(Stored records)
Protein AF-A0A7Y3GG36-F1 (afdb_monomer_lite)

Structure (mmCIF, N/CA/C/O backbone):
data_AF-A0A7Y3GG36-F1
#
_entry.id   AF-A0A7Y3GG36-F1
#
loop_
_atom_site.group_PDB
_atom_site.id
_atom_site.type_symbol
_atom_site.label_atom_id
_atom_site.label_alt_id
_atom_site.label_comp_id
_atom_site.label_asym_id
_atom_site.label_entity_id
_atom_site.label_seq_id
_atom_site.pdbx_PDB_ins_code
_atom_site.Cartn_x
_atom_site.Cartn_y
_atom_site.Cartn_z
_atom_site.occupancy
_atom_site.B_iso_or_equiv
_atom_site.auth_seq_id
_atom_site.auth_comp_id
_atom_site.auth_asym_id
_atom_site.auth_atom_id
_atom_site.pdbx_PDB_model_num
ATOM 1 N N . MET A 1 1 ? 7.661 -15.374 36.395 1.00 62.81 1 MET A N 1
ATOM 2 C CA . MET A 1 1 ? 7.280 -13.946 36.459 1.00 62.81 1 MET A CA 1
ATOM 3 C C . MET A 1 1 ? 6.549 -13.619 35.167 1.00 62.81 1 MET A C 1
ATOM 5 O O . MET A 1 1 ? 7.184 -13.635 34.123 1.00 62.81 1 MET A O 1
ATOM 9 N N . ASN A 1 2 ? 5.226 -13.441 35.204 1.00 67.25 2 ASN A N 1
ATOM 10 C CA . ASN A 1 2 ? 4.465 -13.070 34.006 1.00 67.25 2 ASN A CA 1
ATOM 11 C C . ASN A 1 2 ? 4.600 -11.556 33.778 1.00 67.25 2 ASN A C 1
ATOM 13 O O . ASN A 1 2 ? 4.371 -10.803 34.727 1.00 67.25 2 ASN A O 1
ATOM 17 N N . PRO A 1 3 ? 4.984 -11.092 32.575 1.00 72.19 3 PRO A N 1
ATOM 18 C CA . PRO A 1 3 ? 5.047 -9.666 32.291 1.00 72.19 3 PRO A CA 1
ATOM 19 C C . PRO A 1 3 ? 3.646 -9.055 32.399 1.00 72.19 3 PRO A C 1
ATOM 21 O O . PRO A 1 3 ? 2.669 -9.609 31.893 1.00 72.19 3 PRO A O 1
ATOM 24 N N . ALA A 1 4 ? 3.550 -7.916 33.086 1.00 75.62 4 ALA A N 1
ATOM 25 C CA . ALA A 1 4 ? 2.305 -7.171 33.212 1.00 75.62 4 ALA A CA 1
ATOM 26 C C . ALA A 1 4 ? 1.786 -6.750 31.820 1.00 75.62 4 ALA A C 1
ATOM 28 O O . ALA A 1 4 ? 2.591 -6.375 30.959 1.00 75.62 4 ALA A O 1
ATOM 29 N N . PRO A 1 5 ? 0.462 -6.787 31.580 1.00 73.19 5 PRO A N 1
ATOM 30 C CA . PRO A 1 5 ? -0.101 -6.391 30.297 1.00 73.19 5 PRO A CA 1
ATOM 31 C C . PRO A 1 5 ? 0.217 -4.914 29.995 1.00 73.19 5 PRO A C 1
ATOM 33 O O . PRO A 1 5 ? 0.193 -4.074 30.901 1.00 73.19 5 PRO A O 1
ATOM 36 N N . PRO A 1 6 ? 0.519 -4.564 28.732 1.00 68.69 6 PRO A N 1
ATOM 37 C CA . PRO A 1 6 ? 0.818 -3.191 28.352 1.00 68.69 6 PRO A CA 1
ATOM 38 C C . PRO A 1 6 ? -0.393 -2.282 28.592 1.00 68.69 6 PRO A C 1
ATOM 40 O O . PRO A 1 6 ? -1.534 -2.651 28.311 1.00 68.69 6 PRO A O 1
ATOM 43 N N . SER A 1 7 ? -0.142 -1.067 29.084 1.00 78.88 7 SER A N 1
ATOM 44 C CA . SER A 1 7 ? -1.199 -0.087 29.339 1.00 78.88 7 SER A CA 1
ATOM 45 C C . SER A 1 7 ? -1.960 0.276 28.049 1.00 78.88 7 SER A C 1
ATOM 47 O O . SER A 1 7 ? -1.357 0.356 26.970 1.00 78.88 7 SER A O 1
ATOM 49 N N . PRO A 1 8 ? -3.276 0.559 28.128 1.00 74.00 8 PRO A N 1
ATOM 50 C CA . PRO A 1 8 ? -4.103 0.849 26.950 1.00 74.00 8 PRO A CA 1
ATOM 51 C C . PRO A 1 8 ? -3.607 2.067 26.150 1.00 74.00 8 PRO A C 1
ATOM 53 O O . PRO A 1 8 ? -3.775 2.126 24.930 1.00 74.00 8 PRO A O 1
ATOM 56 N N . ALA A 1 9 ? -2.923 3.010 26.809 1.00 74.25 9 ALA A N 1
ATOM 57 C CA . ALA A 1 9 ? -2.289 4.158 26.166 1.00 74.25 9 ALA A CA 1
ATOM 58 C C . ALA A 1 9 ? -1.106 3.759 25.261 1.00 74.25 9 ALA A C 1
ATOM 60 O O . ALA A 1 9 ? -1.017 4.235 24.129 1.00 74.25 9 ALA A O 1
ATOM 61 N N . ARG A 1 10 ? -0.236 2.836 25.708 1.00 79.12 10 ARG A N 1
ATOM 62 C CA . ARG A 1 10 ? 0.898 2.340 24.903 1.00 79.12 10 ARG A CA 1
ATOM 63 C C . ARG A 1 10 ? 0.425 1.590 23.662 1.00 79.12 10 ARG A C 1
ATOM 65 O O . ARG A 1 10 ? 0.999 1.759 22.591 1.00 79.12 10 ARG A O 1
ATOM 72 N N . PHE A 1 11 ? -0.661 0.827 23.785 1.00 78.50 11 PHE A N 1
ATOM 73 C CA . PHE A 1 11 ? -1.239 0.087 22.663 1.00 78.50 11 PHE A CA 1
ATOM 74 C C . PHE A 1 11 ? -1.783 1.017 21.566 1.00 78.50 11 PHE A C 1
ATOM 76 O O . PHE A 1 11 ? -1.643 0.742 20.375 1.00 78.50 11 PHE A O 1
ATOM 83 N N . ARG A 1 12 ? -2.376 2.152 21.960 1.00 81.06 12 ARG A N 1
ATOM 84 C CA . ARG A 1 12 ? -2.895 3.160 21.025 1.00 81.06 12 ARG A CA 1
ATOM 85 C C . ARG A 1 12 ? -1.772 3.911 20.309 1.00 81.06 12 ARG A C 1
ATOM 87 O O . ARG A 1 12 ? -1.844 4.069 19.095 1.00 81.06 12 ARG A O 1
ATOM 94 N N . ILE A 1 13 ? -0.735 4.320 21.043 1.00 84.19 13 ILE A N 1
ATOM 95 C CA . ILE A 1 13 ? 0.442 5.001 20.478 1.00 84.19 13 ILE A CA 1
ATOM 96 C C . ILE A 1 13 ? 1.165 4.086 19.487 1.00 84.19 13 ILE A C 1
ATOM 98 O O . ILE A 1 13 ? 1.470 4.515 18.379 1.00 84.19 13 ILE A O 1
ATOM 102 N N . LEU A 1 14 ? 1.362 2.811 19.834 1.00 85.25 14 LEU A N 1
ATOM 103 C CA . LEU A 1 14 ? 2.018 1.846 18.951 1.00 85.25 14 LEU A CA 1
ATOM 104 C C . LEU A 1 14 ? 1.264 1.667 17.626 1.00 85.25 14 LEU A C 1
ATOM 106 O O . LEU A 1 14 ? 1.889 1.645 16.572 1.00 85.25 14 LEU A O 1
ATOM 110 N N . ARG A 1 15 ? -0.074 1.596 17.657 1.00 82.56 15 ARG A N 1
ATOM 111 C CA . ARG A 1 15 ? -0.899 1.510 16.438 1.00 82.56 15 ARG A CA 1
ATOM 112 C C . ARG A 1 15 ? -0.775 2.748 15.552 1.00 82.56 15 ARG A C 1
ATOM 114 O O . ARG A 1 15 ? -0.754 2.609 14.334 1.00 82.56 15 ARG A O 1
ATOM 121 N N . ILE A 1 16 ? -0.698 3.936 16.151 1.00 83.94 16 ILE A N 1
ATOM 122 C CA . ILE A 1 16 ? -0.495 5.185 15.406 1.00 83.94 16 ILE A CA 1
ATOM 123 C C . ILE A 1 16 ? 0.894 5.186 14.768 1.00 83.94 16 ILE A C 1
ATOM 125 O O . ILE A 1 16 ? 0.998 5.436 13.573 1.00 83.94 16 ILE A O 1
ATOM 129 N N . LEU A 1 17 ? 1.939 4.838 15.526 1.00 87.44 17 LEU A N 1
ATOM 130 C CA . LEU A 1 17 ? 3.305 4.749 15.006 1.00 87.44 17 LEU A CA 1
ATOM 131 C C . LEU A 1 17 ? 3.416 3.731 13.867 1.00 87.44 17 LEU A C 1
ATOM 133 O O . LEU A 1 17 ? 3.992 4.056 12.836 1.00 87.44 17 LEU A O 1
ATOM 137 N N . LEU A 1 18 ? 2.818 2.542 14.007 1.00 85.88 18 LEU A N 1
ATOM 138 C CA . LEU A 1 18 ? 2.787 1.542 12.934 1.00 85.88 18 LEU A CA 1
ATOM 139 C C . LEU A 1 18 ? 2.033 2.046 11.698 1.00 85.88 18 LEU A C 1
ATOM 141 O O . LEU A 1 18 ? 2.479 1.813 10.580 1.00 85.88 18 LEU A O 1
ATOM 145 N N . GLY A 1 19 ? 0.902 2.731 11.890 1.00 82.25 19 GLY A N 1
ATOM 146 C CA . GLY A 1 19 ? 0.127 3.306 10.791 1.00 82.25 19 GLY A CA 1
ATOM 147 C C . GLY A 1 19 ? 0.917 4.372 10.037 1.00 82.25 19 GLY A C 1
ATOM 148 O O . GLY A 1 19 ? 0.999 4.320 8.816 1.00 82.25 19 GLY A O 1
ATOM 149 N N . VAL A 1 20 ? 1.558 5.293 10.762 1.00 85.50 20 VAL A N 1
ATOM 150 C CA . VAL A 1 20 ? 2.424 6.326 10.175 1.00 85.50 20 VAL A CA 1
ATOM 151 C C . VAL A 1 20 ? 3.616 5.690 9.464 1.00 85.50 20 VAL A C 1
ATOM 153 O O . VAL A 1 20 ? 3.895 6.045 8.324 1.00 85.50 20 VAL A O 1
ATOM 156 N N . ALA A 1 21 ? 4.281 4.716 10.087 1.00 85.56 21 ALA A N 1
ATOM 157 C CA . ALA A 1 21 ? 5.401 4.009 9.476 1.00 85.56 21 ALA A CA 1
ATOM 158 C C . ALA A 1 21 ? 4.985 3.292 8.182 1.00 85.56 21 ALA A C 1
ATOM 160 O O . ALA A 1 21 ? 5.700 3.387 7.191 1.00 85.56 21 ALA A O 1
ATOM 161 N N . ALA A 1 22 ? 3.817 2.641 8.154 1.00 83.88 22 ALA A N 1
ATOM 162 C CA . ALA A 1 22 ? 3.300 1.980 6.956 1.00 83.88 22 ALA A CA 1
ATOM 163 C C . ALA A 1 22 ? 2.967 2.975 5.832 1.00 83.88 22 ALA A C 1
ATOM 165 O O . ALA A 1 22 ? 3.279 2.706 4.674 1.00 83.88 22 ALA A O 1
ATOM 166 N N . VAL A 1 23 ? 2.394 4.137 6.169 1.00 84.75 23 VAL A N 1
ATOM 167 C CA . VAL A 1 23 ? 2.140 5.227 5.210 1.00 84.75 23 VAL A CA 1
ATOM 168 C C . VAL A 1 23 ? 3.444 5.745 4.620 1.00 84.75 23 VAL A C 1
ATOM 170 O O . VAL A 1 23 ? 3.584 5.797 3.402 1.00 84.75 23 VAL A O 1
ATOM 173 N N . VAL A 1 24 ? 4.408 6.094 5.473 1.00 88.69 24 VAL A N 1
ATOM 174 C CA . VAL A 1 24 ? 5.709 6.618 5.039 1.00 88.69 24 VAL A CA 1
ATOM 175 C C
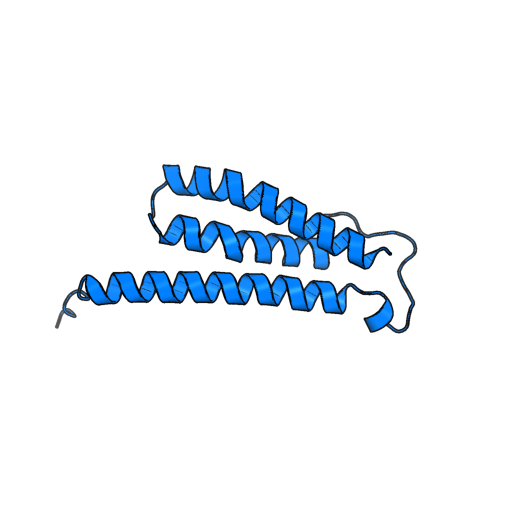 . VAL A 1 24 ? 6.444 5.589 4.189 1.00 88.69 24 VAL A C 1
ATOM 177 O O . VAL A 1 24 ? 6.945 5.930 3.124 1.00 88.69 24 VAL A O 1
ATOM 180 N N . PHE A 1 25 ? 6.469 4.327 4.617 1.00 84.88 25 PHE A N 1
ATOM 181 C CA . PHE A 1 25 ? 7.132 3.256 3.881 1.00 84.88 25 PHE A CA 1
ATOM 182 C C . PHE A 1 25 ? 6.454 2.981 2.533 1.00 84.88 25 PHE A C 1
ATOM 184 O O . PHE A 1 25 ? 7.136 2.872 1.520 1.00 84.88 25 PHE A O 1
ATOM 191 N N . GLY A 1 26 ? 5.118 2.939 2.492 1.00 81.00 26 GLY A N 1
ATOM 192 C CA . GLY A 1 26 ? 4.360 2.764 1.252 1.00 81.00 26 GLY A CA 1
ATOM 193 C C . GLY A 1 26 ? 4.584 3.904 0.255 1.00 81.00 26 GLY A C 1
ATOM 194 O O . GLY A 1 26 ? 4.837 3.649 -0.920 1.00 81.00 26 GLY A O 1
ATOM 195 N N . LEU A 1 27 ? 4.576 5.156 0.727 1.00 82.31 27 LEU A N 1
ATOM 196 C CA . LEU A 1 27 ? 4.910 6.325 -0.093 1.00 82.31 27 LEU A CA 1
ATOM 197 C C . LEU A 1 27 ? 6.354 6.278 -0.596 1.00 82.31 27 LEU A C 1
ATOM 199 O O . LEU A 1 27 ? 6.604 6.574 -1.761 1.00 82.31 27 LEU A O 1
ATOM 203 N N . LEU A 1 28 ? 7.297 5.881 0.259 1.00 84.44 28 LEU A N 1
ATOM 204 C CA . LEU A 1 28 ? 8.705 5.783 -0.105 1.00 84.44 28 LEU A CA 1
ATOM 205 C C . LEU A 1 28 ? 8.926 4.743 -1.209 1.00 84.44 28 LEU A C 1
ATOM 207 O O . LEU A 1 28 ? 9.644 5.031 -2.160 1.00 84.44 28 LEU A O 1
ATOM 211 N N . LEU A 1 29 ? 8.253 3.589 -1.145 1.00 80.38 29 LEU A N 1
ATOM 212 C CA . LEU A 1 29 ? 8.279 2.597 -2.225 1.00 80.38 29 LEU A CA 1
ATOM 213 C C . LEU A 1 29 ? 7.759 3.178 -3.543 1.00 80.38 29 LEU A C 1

# WHAT THE EXERCISE ASKS:
Give back exactly the lines above, from the line containing "ATOM 141 O O" through the line containing "ATOM 153 O O", with both end lines and nothing more.

# ANSWER SECTION:
ATOM 141 O O . LEU A 1 18 ? 2.479 1.813 10.580 1.00 85.88 18 LEU A O 1
ATOM 145 N N . GLY A 1 19 ? 0.902 2.731 11.890 1.00 82.25 19 GLY A N 1
ATOM 146 C CA . GLY A 1 19 ? 0.127 3.306 10.791 1.00 82.25 19 GLY A CA 1
ATOM 147 C C . GLY A 1 19 ? 0.917 4.372 10.037 1.00 82.25 19 GLY A C 1
ATOM 148 O O . GLY A 1 19 ? 0.999 4.320 8.816 1.00 82.25 19 GLY A O 1
ATOM 149 N N . VAL A 1 20 ? 1.558 5.293 10.762 1.00 85.50 20 VAL A N 1
ATOM 150 C CA . VAL A 1 20 ? 2.424 6.326 10.175 1.00 85.50 20 VAL A CA 1
ATOM 151 C C . VAL A 1 20 ? 3.616 5.690 9.464 1.00 85.50 20 VAL A C 1
ATOM 153 O O . VAL A 1 20 ? 3.895 6.045 8.324 1.00 85.50 20 VAL A O 1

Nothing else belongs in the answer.